Structure and Character Functions
“The function of STRUCTURE is to provide progressively building pressures that force characters into more and more difficult dilemmas where they must make more and more difficult risk-taking choices and actions, gradually revealing their true natures, even down to the unconscious self.
The function of CHARACTER is to bring the story the qualities of characterization necessary to convincingly act out choices. Put simply, a character must be credible: young enough or old enough, strong or weak, worldly or naive, educated or ignorant, generous or selfish, witty or dull, in the right proportions. Each must bring to the story the combination of qualities that allows an audience to believe that the character could and would do what he does.”

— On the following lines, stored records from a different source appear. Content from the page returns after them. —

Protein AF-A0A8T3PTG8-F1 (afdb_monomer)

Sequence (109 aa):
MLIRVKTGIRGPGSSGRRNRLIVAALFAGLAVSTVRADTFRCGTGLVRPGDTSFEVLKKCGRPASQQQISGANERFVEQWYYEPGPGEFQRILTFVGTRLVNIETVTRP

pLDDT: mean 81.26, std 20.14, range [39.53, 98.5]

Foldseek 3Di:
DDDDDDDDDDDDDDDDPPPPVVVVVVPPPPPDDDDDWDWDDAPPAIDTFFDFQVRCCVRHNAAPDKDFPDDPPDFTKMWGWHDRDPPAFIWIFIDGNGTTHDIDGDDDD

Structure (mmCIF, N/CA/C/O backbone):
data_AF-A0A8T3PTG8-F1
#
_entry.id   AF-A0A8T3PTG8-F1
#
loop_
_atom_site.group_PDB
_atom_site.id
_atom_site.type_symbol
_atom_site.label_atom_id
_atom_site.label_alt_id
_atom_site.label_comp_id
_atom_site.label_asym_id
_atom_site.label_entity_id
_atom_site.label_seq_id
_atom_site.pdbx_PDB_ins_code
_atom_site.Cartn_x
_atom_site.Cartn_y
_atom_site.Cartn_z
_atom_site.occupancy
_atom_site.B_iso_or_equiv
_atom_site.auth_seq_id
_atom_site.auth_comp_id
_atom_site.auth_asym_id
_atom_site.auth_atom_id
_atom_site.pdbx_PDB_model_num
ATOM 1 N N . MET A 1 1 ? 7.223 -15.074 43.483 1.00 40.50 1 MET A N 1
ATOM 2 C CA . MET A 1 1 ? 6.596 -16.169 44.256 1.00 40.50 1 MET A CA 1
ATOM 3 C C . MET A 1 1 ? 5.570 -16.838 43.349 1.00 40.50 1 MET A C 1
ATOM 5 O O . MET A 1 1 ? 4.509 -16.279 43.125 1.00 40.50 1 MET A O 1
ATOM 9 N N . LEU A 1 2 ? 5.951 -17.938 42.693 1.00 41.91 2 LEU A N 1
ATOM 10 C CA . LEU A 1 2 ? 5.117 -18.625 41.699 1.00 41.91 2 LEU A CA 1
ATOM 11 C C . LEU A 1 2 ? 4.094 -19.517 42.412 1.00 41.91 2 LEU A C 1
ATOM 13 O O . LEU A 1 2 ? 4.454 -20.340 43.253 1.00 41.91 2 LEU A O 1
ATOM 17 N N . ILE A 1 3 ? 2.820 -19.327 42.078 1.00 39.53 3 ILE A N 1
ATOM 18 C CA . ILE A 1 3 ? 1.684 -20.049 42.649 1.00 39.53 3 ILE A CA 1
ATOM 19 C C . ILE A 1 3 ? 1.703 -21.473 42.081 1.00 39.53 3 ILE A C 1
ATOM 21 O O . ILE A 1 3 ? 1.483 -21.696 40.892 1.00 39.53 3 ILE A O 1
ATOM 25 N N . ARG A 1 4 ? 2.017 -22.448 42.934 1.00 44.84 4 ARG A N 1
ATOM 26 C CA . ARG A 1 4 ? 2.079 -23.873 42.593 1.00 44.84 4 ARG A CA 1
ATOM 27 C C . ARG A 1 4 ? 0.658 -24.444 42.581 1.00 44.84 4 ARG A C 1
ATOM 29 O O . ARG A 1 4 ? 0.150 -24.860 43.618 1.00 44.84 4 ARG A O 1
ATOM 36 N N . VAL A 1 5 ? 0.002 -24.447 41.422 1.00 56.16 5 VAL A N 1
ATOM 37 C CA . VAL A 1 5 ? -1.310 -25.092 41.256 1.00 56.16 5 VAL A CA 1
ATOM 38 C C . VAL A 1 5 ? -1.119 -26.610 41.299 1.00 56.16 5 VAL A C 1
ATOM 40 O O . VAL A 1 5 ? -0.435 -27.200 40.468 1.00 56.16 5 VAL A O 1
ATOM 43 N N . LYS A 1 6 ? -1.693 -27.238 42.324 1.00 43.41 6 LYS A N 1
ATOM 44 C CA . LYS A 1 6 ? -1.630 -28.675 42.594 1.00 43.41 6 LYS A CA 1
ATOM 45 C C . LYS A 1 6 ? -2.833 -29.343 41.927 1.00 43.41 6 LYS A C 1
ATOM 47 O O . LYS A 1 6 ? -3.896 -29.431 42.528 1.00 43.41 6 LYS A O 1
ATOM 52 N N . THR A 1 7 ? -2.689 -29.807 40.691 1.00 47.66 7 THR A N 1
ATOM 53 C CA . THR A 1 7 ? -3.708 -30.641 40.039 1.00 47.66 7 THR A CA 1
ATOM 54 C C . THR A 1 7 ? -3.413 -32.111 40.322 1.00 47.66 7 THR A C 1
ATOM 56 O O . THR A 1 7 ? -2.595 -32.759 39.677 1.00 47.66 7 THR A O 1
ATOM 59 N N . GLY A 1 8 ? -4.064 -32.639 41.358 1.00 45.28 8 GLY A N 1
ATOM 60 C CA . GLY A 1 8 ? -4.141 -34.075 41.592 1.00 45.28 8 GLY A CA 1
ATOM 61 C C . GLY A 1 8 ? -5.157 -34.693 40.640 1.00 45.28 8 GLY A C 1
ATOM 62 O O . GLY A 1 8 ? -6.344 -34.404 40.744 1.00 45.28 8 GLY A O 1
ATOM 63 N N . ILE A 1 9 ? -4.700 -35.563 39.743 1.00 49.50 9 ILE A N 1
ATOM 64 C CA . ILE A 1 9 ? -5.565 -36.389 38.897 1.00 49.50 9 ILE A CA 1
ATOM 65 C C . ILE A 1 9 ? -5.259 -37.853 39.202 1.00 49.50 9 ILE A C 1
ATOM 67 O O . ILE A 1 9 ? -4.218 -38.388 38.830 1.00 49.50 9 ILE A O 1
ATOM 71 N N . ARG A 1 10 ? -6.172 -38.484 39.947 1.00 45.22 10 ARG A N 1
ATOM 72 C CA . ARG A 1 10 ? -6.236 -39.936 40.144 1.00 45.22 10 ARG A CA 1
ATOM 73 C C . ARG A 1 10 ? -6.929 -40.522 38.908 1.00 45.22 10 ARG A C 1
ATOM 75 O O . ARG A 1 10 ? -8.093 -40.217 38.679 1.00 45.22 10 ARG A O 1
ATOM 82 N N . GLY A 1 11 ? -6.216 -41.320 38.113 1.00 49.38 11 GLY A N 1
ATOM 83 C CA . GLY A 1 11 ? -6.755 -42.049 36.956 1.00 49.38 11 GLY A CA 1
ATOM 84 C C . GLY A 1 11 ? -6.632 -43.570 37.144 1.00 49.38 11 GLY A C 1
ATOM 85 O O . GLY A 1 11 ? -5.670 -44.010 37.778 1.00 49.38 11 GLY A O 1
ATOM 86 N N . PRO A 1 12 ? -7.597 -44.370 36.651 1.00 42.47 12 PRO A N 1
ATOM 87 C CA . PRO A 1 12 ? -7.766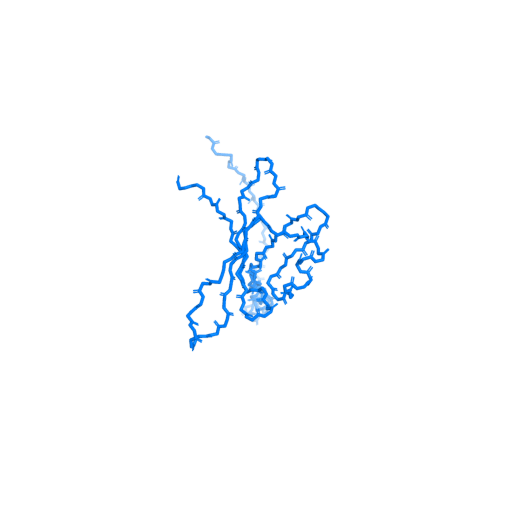 -45.773 37.018 1.00 42.47 12 PRO A CA 1
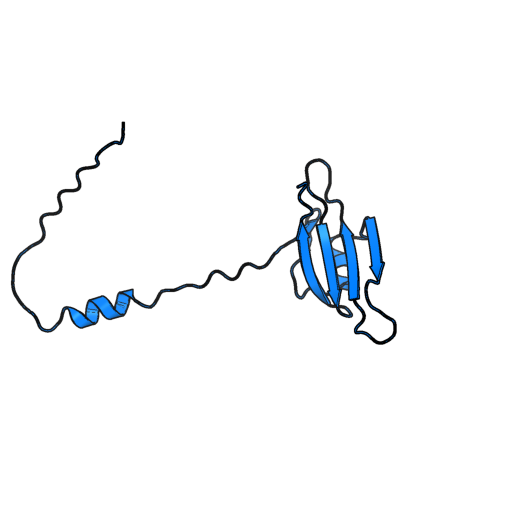ATOM 88 C C . 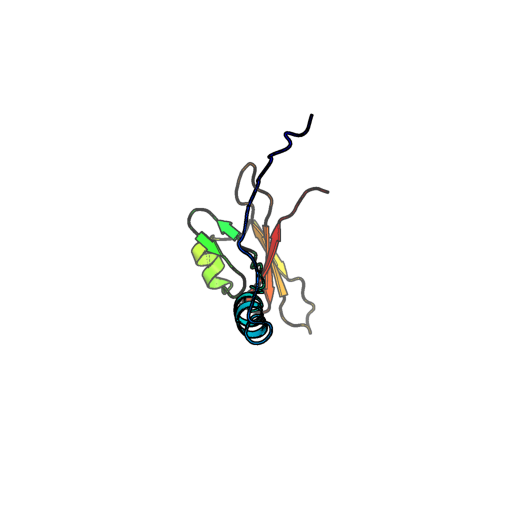PRO A 1 12 ? -6.785 -46.713 36.310 1.00 42.47 12 PRO A C 1
ATOM 90 O O . PRO A 1 12 ? -6.273 -46.443 35.221 1.00 42.47 12 PRO A O 1
ATOM 93 N N . GLY A 1 13 ? -6.523 -47.833 36.983 1.00 46.97 13 GLY A N 1
ATOM 94 C CA . GLY A 1 13 ? -5.563 -48.845 36.580 1.00 46.97 13 GLY A CA 1
ATOM 95 C C . GLY A 1 13 ? -5.983 -49.717 35.394 1.00 46.97 13 GLY A C 1
ATOM 96 O O . GLY A 1 13 ? -7.150 -49.854 35.053 1.00 46.97 13 GLY A O 1
ATOM 97 N N . SER A 1 14 ? -4.940 -50.346 34.846 1.00 56.84 14 SER A N 1
ATOM 98 C CA . SER A 1 14 ? -4.893 -51.719 34.335 1.00 56.84 14 SER A CA 1
ATOM 99 C C . SER A 1 14 ? -5.922 -52.179 33.288 1.00 56.84 14 SER A C 1
ATOM 101 O O . SER A 1 14 ? -7.073 -52.467 33.593 1.00 56.84 14 SER A O 1
ATOM 103 N N . SER A 1 15 ? -5.371 -52.459 32.099 1.00 58.53 15 SER A N 1
ATOM 104 C CA . SER A 1 15 ? -5.667 -53.579 31.178 1.00 58.53 15 SER A CA 1
ATOM 105 C C . SER A 1 15 ? -6.041 -53.127 29.761 1.00 58.53 15 SER A C 1
ATOM 107 O O . SER A 1 15 ? -6.779 -52.172 29.562 1.00 58.53 15 SER A O 1
ATOM 109 N N . GLY A 1 16 ? -5.449 -53.778 28.752 1.00 48.78 16 GLY A N 1
ATOM 110 C CA . GLY A 1 16 ? -5.712 -53.502 27.331 1.00 48.78 16 GLY A CA 1
ATOM 111 C C . GLY A 1 16 ? -4.565 -52.816 26.583 1.00 48.78 16 GLY A C 1
ATOM 112 O O . GLY A 1 16 ? -4.730 -51.756 25.984 1.00 48.78 16 GLY A O 1
ATOM 113 N N . ARG A 1 17 ? -3.380 -53.439 26.562 1.00 62.22 17 ARG A N 1
ATOM 114 C CA . ARG A 1 17 ? -2.162 -52.963 25.866 1.00 62.22 17 ARG A CA 1
ATOM 115 C C . ARG A 1 17 ? -2.258 -52.945 24.325 1.00 62.22 17 ARG A C 1
ATOM 117 O O . ARG A 1 17 ? -1.238 -52.773 23.673 1.00 62.22 17 ARG A O 1
ATOM 124 N N . ARG A 1 18 ? -3.445 -53.135 23.734 1.00 58.22 18 ARG A N 1
ATOM 125 C CA . ARG A 1 18 ? -3.622 -53.306 22.278 1.00 58.22 18 ARG A CA 1
ATOM 126 C C . ARG A 1 18 ? -4.422 -52.198 21.579 1.00 58.22 18 ARG A C 1
ATOM 128 O O . ARG A 1 18 ? -4.401 -52.165 20.361 1.00 58.22 18 ARG A O 1
ATOM 135 N N . ASN A 1 19 ? -5.043 -51.261 22.310 1.00 50.28 19 ASN A N 1
ATOM 136 C CA . ASN A 1 19 ? -5.911 -50.231 21.700 1.00 50.28 19 ASN A CA 1
ATOM 137 C C . ASN A 1 19 ? -5.542 -48.767 22.029 1.00 50.28 19 ASN A C 1
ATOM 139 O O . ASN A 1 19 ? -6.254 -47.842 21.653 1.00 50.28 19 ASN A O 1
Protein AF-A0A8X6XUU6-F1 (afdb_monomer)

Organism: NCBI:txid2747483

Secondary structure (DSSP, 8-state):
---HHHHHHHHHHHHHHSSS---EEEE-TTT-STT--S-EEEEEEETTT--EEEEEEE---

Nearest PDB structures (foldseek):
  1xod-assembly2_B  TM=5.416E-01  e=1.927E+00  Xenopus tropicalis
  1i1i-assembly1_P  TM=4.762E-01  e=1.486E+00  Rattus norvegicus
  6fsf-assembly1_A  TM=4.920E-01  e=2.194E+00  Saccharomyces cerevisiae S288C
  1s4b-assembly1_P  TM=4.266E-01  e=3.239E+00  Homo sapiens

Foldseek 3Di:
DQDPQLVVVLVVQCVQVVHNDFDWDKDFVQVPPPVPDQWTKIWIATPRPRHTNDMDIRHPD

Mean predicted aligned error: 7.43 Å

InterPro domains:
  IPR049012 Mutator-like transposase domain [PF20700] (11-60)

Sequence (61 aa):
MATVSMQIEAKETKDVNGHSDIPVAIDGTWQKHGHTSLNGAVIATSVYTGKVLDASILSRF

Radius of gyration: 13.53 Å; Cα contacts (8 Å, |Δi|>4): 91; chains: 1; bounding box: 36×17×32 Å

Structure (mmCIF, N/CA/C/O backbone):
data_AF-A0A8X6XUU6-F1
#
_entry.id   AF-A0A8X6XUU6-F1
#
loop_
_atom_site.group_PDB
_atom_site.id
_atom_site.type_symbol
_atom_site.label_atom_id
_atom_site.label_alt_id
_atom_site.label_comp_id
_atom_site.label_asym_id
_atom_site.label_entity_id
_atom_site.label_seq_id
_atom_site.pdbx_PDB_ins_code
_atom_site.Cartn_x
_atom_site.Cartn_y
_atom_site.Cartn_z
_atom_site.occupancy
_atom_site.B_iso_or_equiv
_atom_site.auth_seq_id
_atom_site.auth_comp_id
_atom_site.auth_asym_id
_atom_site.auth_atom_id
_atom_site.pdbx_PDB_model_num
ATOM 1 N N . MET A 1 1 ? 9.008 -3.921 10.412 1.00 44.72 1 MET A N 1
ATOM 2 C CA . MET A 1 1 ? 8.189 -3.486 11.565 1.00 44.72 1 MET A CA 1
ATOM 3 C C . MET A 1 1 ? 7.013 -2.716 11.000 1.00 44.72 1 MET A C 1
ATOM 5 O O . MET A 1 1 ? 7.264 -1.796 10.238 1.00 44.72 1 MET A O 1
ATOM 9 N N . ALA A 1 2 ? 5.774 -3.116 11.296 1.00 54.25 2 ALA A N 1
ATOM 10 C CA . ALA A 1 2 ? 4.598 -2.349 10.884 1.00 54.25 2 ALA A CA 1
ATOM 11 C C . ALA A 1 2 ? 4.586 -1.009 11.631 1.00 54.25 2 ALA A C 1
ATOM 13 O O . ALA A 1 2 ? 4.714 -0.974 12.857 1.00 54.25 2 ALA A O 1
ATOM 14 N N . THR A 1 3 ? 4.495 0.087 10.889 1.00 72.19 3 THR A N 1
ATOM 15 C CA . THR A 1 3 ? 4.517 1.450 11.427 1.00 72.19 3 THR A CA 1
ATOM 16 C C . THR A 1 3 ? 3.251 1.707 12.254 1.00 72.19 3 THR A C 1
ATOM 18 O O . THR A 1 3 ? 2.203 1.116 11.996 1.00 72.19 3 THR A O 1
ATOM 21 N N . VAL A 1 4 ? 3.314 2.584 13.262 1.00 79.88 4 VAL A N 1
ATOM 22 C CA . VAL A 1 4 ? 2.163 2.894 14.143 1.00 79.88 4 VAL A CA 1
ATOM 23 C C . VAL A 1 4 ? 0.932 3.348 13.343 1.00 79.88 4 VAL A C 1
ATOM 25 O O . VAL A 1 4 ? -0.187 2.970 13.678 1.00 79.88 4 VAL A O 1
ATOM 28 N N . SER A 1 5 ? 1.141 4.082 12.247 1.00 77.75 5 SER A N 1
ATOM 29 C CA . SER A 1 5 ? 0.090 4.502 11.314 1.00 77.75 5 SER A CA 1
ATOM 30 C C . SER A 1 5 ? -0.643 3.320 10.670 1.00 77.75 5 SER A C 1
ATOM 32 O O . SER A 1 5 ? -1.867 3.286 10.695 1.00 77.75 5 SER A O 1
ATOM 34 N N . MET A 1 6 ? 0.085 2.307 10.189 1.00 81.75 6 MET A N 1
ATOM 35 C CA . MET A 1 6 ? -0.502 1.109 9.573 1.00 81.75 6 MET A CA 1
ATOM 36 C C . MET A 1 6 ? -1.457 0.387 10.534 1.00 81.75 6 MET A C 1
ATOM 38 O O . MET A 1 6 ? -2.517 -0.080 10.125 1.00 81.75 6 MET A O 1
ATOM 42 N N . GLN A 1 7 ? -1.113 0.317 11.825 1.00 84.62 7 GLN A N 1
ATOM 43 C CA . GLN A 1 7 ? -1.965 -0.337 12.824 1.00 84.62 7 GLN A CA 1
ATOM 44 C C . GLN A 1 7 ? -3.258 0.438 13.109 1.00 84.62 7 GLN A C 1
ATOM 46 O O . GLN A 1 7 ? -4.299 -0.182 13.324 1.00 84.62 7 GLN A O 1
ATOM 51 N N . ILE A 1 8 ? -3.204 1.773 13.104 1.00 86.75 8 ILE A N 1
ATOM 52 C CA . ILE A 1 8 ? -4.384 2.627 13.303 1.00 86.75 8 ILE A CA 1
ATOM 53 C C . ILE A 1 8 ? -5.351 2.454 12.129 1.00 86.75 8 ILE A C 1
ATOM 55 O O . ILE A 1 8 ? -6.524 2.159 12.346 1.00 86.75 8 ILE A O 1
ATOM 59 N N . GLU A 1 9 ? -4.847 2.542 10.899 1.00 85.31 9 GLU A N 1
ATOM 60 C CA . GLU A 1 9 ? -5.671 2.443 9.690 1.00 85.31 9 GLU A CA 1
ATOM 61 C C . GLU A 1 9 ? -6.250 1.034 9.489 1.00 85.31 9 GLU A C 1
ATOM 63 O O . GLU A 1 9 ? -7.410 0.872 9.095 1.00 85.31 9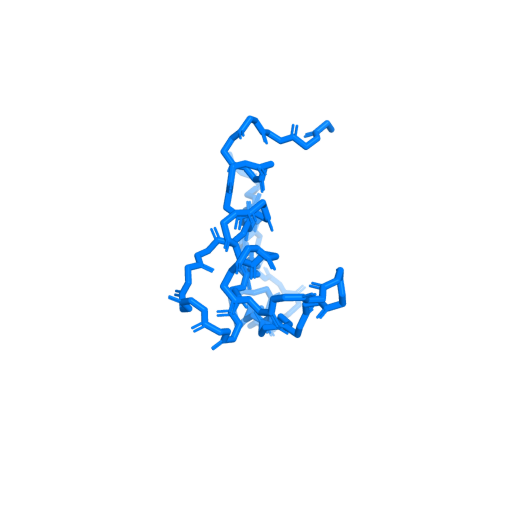 GLU A O 1
ATOM 68 N N . ALA A 1 10 ? -5.481 -0.008 9.823 1.00 84.00 10 ALA A N 1
ATOM 69 C CA . ALA A 1 10 ? -5.972 -1.383 9.814 1.00 84.00 10 ALA A CA 1
ATOM 70 C C . ALA A 1 10 ? -7.077 -1.600 10.860 1.00 84.00 10 ALA A C 1
ATOM 72 O O . ALA A 1 10 ? -8.068 -2.276 10.577 1.00 84.00 10 ALA A O 1
ATOM 73 N N . LYS A 1 11 ? -6.936 -1.008 12.054 1.00 87.12 11 LYS A N 1
ATOM 74 C CA . LYS A 1 11 ? -7.963 -1.077 13.097 1.00 87.12 11 LYS A CA 1
ATO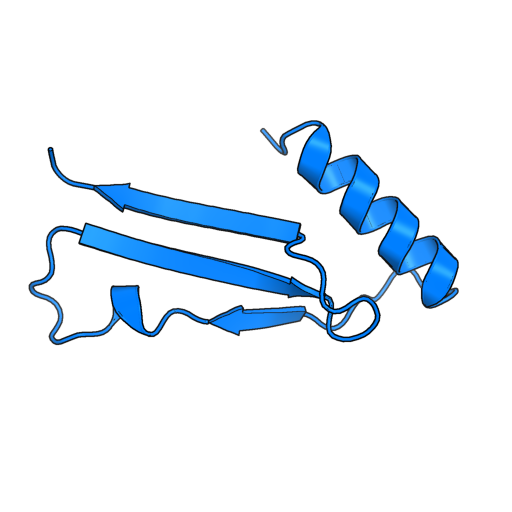M 75 C C . LYS A 1 11 ? -9.233 -0.346 12.674 1.00 87.12 11 LYS A C 1
ATOM 77 O O . LYS A 1 11 ? -10.304 -0.929 12.762 1.00 87.12 11 LYS A O 1
ATOM 82 N N . GLU A 1 12 ? -9.118 0.876 12.164 1.00 86.25 12 GLU A N 1
ATOM 83 C CA . GLU A 1 12 ? -10.278 1.634 11.688 1.00 86.25 12 GLU A CA 1
ATOM 84 C C . GLU A 1 12 ? -10.997 0.900 10.555 1.00 86.25 12 GLU A C 1
ATOM 86 O O . GLU A 1 12 ? -12.217 0.774 10.560 1.00 86.25 12 GLU A O 1
ATOM 91 N N . THR A 1 13 ? -10.243 0.338 9.612 1.00 86.44 13 THR A N 1
ATOM 92 C CA . THR A 1 13 ? -10.828 -0.441 8.522 1.00 86.44 13 THR A CA 1
ATOM 93 C C . THR A 1 13 ? -11.547 -1.689 9.034 1.00 86.44 13 THR A C 1
ATOM 95 O O . THR A 1 13 ? -12.629 -2.014 8.548 1.00 86.44 13 THR A O 1
ATOM 98 N N . LYS A 1 14 ? -10.980 -2.376 10.033 1.00 87.12 14 LYS A N 1
ATOM 99 C CA . LYS A 1 14 ? -11.631 -3.507 10.699 1.00 87.12 14 LYS A CA 1
ATOM 100 C C . LYS A 1 14 ? -12.920 -3.078 11.401 1.00 87.12 14 LYS A C 1
ATOM 102 O O . LYS A 1 14 ? -13.918 -3.783 11.295 1.00 87.12 14 LYS A O 1
ATOM 107 N N . ASP A 1 15 ? -12.904 -1.943 12.093 1.00 87.50 15 ASP A N 1
ATOM 108 C CA . ASP A 1 15 ? -14.066 -1.419 12.812 1.00 87.50 15 ASP A CA 1
ATOM 109 C C . ASP A 1 15 ? -15.192 -1.019 11.837 1.00 87.50 15 ASP A C 1
ATOM 111 O O . ASP A 1 15 ? -16.362 -1.267 12.118 1.00 87.50 15 ASP A O 1
ATOM 115 N N . VAL A 1 16 ? -14.851 -0.485 10.656 1.00 85.00 16 VAL A N 1
ATOM 116 C CA . VAL A 1 16 ? -15.812 -0.151 9.585 1.00 85.00 16 VAL A CA 1
ATOM 117 C C . VAL A 1 16 ? -16.368 -1.400 8.891 1.00 85.00 16 VAL A C 1
ATOM 119 O O . VAL A 1 16 ? -17.557 -1.461 8.592 1.00 85.00 16 VAL A O 1
ATOM 122 N N . ASN A 1 17 ? -15.522 -2.396 8.624 1.00 84.38 17 ASN A N 1
ATOM 123 C CA . ASN A 1 17 ? -15.912 -3.631 7.937 1.00 84.38 17 ASN A CA 1
ATOM 124 C C . ASN A 1 17 ? -16.637 -4.633 8.858 1.00 84.38 17 ASN A C 1
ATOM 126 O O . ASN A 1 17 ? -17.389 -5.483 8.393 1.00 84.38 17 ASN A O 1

Structure and character are interlocked. If you change event design, you have also changed character; if you change deep character, you must reinvent the structure to express the character’s changed nature.
Structure and character seem almost symmetrical until the climax of the story. If the finale fails, the entire book will be for nothing.
“Story is metaphor for life and life is lived in time. Storytelling, therefore, is temporal art. And the first commandment of all temporal art is: Thou shalt save the best for last.”
Basically, McKee believes that the success of a story hinges on the success of its finale. And in order for the finale to be successful, we must believe that it is a choice that the character would make. Any aspect of the character that undermines or goes against their ultimate choice in the finale needs to be cut away or rethought.
So does this mean that you need to have the climax planned out before you start creating characters? No, not at all. Honestly, because structure and character are so interwoven, I think you have to have a character in mind before you can determine the climax. But if during the long path of writing your story you decide that the climax does not match the character, then you must change one or the other, and go back and change what you have already written accordingly.